BEGIN Provided material
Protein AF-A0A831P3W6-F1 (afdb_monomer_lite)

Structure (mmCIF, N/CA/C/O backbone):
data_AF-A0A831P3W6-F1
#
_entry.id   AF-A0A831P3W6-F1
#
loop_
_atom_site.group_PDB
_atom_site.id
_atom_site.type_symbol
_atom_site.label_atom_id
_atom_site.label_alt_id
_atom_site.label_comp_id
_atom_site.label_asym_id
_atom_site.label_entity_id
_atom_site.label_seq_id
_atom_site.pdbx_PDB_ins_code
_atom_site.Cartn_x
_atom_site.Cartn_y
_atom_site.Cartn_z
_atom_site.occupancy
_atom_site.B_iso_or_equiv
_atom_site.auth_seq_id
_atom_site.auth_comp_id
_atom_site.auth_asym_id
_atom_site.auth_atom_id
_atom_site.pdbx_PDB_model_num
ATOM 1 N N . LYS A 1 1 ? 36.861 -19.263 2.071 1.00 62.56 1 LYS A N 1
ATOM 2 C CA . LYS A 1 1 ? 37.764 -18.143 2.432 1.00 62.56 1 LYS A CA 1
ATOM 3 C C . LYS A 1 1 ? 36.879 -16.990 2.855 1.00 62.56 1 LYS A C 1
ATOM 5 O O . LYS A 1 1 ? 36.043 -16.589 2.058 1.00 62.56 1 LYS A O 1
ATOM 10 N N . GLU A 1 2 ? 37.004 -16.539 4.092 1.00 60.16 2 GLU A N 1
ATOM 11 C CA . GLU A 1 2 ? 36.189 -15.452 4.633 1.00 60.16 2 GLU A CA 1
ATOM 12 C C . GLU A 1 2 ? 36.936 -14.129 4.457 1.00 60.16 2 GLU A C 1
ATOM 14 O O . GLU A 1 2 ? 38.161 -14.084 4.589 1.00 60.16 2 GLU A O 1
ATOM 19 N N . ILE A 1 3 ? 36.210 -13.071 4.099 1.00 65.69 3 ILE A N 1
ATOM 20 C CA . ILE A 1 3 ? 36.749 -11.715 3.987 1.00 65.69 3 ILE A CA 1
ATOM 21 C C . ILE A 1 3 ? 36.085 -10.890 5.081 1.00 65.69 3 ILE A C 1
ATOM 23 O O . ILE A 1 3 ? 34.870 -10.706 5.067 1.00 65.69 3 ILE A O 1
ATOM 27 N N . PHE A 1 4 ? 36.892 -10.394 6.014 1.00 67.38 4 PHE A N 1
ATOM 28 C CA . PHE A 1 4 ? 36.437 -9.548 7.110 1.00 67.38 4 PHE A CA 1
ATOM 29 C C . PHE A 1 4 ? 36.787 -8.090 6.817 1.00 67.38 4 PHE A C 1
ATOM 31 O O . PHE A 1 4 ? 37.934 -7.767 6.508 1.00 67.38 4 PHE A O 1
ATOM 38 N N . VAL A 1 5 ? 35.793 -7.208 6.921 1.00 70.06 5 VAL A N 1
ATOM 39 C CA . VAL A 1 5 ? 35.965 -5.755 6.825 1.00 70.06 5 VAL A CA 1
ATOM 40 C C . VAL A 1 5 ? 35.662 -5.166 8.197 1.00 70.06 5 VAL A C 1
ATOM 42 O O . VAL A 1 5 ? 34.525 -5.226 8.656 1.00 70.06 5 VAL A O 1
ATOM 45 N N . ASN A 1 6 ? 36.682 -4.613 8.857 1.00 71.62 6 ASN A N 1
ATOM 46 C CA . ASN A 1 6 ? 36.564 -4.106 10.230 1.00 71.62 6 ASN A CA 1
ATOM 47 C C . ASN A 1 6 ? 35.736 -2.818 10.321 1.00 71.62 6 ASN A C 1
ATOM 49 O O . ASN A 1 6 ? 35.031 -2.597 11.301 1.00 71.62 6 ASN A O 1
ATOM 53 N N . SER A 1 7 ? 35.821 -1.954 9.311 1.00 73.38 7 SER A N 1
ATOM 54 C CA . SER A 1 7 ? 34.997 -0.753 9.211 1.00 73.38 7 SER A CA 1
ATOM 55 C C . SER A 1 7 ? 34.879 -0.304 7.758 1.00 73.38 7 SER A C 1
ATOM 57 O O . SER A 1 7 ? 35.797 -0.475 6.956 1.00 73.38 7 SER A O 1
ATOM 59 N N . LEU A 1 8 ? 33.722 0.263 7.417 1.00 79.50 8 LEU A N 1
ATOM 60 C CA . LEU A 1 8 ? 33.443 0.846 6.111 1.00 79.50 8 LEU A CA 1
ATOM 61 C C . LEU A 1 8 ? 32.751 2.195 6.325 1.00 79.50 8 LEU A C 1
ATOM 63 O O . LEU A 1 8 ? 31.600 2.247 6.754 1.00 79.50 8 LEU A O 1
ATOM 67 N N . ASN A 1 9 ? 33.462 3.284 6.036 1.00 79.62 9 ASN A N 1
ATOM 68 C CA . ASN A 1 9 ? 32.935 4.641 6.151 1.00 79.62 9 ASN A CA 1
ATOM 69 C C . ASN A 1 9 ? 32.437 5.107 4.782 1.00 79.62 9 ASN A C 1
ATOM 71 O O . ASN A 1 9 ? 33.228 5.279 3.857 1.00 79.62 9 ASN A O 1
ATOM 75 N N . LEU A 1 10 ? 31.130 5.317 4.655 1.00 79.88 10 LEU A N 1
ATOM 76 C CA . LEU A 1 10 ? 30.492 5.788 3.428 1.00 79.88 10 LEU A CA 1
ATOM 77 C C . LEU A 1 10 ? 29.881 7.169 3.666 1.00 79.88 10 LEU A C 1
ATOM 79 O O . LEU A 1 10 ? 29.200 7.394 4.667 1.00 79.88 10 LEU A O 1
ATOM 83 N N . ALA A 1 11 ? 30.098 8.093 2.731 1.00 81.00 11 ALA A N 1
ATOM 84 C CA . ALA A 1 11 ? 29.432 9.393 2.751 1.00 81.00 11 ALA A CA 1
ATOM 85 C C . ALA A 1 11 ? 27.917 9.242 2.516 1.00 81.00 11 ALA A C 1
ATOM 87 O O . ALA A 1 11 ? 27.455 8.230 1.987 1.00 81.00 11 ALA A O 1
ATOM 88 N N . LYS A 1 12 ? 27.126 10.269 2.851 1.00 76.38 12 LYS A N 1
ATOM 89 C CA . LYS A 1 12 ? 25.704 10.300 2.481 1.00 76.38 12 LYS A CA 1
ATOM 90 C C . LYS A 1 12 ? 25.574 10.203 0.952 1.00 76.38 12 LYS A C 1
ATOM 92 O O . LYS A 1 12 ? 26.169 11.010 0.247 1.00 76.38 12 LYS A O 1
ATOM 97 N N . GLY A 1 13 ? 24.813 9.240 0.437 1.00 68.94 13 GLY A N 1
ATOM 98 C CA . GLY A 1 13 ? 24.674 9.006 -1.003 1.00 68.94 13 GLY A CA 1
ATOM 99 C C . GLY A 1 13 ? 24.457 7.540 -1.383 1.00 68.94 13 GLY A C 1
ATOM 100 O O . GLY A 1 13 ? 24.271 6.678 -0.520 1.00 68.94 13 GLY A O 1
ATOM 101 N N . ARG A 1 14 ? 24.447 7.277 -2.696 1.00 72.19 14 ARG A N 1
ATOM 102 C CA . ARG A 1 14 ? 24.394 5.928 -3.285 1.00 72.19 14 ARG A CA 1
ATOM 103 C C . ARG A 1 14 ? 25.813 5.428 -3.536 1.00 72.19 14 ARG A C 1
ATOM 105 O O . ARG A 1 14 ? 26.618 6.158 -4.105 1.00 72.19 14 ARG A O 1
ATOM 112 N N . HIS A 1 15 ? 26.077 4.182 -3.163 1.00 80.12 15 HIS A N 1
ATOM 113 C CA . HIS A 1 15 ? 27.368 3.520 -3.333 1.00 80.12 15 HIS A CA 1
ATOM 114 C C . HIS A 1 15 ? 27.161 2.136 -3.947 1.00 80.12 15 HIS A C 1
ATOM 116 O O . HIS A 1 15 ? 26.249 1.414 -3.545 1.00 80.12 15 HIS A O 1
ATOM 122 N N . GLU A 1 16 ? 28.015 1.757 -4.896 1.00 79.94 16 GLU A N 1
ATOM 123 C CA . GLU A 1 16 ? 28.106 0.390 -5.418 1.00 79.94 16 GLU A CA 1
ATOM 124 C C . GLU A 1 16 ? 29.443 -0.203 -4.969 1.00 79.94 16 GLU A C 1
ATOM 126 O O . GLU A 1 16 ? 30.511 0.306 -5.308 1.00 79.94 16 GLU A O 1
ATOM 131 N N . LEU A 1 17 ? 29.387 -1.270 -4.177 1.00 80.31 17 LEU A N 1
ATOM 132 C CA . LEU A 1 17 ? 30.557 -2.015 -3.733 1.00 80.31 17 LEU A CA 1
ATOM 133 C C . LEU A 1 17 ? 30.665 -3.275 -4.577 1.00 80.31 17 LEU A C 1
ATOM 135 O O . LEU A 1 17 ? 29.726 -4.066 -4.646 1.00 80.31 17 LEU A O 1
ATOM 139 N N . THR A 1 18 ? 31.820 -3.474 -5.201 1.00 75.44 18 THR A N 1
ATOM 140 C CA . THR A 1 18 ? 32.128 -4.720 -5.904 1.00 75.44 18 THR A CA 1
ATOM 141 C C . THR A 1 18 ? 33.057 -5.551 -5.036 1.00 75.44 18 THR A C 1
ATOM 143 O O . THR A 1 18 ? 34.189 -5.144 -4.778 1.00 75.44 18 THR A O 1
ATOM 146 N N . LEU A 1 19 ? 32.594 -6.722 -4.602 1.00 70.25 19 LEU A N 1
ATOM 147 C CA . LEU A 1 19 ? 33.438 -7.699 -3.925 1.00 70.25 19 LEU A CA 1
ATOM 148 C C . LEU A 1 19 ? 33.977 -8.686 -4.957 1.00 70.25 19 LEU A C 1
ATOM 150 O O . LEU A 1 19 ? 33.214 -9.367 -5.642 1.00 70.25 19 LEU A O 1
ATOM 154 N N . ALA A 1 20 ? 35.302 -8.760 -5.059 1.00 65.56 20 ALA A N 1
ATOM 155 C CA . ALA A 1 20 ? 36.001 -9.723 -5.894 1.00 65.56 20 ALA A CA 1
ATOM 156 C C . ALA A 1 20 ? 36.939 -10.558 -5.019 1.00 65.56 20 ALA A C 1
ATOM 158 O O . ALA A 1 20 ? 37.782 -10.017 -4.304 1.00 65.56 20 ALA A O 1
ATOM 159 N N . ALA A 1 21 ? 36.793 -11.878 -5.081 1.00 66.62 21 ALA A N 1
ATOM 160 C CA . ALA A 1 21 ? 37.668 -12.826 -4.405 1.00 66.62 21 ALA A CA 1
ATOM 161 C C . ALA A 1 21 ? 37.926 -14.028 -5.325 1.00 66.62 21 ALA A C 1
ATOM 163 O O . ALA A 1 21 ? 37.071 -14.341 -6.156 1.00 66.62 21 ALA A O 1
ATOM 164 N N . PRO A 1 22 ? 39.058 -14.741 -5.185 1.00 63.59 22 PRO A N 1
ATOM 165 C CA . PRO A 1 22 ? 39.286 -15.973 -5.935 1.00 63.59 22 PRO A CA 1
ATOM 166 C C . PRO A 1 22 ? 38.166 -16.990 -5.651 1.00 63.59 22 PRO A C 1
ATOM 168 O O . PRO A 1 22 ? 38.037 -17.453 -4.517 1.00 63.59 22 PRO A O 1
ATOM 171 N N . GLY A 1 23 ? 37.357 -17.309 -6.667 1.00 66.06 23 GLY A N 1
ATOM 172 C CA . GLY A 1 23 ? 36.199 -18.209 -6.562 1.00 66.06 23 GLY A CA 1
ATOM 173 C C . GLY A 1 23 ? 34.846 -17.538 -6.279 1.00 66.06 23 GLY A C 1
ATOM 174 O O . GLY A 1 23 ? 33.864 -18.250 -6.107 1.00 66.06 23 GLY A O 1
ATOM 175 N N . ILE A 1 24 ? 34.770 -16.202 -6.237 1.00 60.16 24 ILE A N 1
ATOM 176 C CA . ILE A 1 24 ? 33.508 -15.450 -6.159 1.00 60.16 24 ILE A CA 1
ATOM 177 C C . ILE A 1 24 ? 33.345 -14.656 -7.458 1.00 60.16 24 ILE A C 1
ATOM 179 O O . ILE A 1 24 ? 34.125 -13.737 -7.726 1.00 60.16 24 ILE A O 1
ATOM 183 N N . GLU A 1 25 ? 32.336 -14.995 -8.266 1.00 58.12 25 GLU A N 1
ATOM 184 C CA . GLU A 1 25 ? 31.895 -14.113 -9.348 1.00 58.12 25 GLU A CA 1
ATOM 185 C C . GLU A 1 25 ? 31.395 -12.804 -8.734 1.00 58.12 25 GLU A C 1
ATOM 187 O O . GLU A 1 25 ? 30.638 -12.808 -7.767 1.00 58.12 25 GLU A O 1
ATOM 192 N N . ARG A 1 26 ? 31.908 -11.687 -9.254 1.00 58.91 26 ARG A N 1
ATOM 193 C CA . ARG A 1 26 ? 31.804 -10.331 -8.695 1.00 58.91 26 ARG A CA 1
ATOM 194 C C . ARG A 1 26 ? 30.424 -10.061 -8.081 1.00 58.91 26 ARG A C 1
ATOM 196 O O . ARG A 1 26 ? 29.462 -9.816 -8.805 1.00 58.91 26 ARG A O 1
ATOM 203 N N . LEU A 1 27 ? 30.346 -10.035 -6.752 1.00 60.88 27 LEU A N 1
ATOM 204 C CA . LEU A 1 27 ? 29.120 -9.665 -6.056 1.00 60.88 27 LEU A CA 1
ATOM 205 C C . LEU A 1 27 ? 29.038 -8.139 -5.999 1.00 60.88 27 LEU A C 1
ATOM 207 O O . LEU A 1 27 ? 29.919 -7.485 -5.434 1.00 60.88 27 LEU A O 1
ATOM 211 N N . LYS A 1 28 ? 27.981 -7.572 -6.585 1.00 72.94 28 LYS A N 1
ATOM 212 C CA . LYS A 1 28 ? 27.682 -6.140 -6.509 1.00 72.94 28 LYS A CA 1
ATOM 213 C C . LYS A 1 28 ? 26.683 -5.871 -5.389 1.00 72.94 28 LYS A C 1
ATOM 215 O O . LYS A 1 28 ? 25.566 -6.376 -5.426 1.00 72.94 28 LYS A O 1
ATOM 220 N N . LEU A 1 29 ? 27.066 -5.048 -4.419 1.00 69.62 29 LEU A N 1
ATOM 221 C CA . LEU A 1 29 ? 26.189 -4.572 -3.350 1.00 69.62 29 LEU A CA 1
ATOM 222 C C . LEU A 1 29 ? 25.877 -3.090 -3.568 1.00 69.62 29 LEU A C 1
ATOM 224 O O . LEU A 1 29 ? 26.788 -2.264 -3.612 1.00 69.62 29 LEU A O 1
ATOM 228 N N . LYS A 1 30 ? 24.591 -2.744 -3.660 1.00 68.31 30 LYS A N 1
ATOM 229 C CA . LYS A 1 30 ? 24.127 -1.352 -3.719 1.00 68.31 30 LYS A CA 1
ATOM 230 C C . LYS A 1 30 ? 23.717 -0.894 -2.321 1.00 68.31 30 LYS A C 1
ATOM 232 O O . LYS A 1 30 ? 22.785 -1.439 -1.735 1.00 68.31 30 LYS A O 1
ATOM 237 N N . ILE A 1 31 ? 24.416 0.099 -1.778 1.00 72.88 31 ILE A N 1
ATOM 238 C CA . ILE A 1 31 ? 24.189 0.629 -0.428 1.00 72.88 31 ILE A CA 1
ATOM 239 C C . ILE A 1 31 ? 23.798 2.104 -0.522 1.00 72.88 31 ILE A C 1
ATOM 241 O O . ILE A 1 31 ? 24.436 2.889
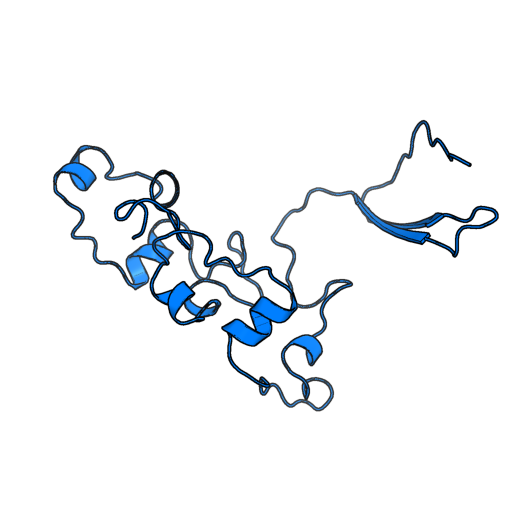 -1.221 1.00 72.88 31 ILE A O 1
ATOM 245 N N . PHE A 1 32 ? 22.753 2.499 0.208 1.00 66.44 32 PHE A N 1
ATOM 246 C CA . PHE A 1 32 ? 22.334 3.894 0.329 1.00 66.44 32 PHE A CA 1
ATOM 247 C C . PHE A 1 32 ? 22.482 4.370 1.771 1.00 66.44 32 PHE A C 1
ATOM 249 O O . PHE A 1 32 ? 21.844 3.825 2.671 1.00 66.44 32 PHE A O 1
ATOM 256 N N . ILE A 1 33 ? 23.289 5.410 1.978 1.00 65.44 33 ILE A N 1
ATOM 257 C CA . ILE A 1 33 ? 23.510 6.023 3.289 1.00 65.44 33 ILE A CA 1
ATOM 258 C C . ILE A 1 33 ? 22.849 7.396 3.298 1.00 65.44 33 ILE A C 1
ATOM 260 O O . ILE A 1 33 ? 23.238 8.297 2.563 1.00 65.44 33 ILE A O 1
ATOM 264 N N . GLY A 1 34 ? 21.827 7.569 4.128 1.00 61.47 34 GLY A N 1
END Provided material
## What you need to do:
Please output exactly the lines between the one holding "ATOM 192 N N" and the one holding "ATOM 194 C C" in the records above, inclusive, and nothing more.

## Exercise result:
ATOM 192 N N . ARG A 1 26 ? 31.908 -11.687 -9.254 1.00 58.91 26 ARG A N 1
ATOM 193 C CA . ARG A 1 26 ? 31.804 -10.331 -8.695 1.00 58.91 26 ARG A CA 1
ATOM 194 C C . ARG A 1 26 ? 30.424 -10.061 -8.081 1.00 58.91 26 ARG A C 1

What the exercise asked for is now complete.